Big data visualization with datashader

Big data also needs to be visualized! Big data visualizations are somewhat rare; in part because they are hard to do, but also because they are hard to interpret and communicate insights. A big data visualization is usually either a network, a map, or a mapping (similarity-based, computed 2- or 3-dimensional distributions). They are usually astonishing and complex! In fact, a few early inventors of big data visualizations, such as Eric Fisher, became famous for their work with big data.

As we mentioned, big data visualizations are generally hard due to the mere size of the dataset. Standard tools won't work— for matplotlib, even with a raster engine, it will take hours to plot millions of points, and Altair won't do it at all. For a long time, there wasn't an easy solution to this problem. This changed with the announcement of yet another Python library: datashader. datashader leverages a few modern techniques and packages for fast computation (specifically Numba, another package for fast computation that leverages just-in-time compilation, which we'll discuss in Chapter 20, Best Practices and Python Performance), and a smart approach to the visualization itself—it bins data to a grid of pixels, computing the aggregate for this grid under the hood. Indeed, binning can save a lot of time on visualization, and using a pixel grid resolves all of the drawbacks of larger bins—you can't see anything within a pixel, anyway. On top of that, once datashader computes a matrix of pixel values, we can change the appearance of the picture without the need to re-aggregate values.

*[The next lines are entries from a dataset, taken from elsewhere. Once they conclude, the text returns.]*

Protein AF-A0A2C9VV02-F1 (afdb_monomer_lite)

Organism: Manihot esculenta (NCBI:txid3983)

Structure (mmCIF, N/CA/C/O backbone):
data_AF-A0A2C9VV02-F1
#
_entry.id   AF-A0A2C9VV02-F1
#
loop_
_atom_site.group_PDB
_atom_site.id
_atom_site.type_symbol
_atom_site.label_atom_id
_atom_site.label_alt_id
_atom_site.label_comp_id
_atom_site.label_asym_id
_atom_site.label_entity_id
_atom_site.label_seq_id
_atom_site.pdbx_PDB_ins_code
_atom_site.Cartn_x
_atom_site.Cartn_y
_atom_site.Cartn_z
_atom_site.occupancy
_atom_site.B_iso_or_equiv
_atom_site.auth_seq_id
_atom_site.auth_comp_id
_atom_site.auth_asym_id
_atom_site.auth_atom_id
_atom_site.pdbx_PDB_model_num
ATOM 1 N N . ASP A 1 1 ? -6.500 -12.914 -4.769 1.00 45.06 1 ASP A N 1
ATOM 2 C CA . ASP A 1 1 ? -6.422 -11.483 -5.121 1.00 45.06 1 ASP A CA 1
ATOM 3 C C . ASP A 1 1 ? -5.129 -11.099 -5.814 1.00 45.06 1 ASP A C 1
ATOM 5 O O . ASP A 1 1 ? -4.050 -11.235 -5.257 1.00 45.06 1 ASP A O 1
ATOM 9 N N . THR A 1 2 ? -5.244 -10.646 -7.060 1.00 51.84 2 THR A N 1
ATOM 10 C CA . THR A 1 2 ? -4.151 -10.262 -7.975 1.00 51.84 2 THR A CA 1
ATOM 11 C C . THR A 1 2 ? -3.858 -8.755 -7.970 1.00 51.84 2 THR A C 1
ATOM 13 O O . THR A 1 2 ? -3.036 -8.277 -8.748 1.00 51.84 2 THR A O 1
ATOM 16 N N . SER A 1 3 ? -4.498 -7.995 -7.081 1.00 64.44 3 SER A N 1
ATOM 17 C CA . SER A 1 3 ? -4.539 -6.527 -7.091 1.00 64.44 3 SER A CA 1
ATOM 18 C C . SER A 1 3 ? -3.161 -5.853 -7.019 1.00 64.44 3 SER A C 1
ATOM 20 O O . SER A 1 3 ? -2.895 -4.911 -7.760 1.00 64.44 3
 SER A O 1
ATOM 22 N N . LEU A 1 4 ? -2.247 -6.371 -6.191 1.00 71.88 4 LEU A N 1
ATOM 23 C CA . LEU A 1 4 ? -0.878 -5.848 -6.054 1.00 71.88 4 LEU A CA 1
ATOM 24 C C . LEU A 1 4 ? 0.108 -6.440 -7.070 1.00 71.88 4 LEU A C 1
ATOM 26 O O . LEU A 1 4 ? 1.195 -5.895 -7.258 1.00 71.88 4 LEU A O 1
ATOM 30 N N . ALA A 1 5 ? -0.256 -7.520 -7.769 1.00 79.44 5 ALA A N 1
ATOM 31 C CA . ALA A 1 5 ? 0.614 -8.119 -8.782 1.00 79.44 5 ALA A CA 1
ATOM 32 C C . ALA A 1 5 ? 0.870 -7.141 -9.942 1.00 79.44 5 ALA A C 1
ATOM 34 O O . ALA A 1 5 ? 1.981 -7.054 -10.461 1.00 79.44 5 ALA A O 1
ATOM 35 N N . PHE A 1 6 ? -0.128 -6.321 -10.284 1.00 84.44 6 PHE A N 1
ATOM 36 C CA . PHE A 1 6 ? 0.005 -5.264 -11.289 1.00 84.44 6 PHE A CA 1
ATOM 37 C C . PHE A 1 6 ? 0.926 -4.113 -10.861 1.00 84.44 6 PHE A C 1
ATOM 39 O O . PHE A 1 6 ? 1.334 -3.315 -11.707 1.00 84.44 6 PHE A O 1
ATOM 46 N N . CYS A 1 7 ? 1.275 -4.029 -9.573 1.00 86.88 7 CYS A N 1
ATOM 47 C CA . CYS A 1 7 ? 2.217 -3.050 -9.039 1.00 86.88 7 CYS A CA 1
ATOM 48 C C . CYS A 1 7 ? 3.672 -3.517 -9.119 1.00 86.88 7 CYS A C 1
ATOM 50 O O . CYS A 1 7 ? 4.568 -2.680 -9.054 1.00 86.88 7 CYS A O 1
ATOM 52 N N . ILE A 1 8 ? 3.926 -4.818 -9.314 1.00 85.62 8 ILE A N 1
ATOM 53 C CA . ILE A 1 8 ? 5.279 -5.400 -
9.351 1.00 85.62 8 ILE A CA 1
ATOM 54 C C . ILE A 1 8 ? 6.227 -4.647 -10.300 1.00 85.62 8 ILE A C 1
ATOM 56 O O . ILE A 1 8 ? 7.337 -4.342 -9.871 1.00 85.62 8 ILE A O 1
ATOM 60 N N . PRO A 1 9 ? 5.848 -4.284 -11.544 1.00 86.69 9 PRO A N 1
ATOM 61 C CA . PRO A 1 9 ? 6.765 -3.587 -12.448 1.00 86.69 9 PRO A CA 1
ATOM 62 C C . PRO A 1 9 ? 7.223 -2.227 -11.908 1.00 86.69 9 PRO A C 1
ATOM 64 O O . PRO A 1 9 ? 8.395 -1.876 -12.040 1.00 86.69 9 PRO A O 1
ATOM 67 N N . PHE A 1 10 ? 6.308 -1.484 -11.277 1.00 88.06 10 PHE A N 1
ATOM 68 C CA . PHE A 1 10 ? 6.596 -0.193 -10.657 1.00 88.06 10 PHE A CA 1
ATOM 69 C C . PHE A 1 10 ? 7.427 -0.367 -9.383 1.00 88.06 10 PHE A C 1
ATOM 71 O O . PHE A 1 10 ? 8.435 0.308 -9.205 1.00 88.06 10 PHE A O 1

Let's try datashader on one example. None of the datasets we've worked with so far are large enough, so we'll use a new one—an open dataset of 311 complaints for New York City for the whole year of 2018. We briefly mentioned this data, and shared code to collect it, in Chapter 6, First Script – Geocoding with Web API. Just in case, the code we used to collect this data is also stored in this chapter's folder, as an _pull_311.py script. To get the data, just run this script from the Terminal: python _pull_311.py. The code for visualization is stored in the 3_big_data_viz_311.ipynb notebook.

311 is a municipal public service that is meant to process citizens' input regarding non-urgent issues; in other words, it is something similar to 911, but for non-threatening, non-urgent issues such as noise, litter, fallen trees, graffiti, and more. Complaints can be filed via a phone call, text message, email, application, or web form. The city of New York shares anonymized records of such complaints daily, including the time of the complaint, coordinates, type of complaint, relevant city department or institution, and time of complaint closing and some other information.

The data we collected is stored in 12 CSV files, one for each month of 2018, and includes 2,747,985 records. This is not big data per se—at least it can fit in memory on modern machines, but it is hard to work with and definitely already non-trivial to visualize.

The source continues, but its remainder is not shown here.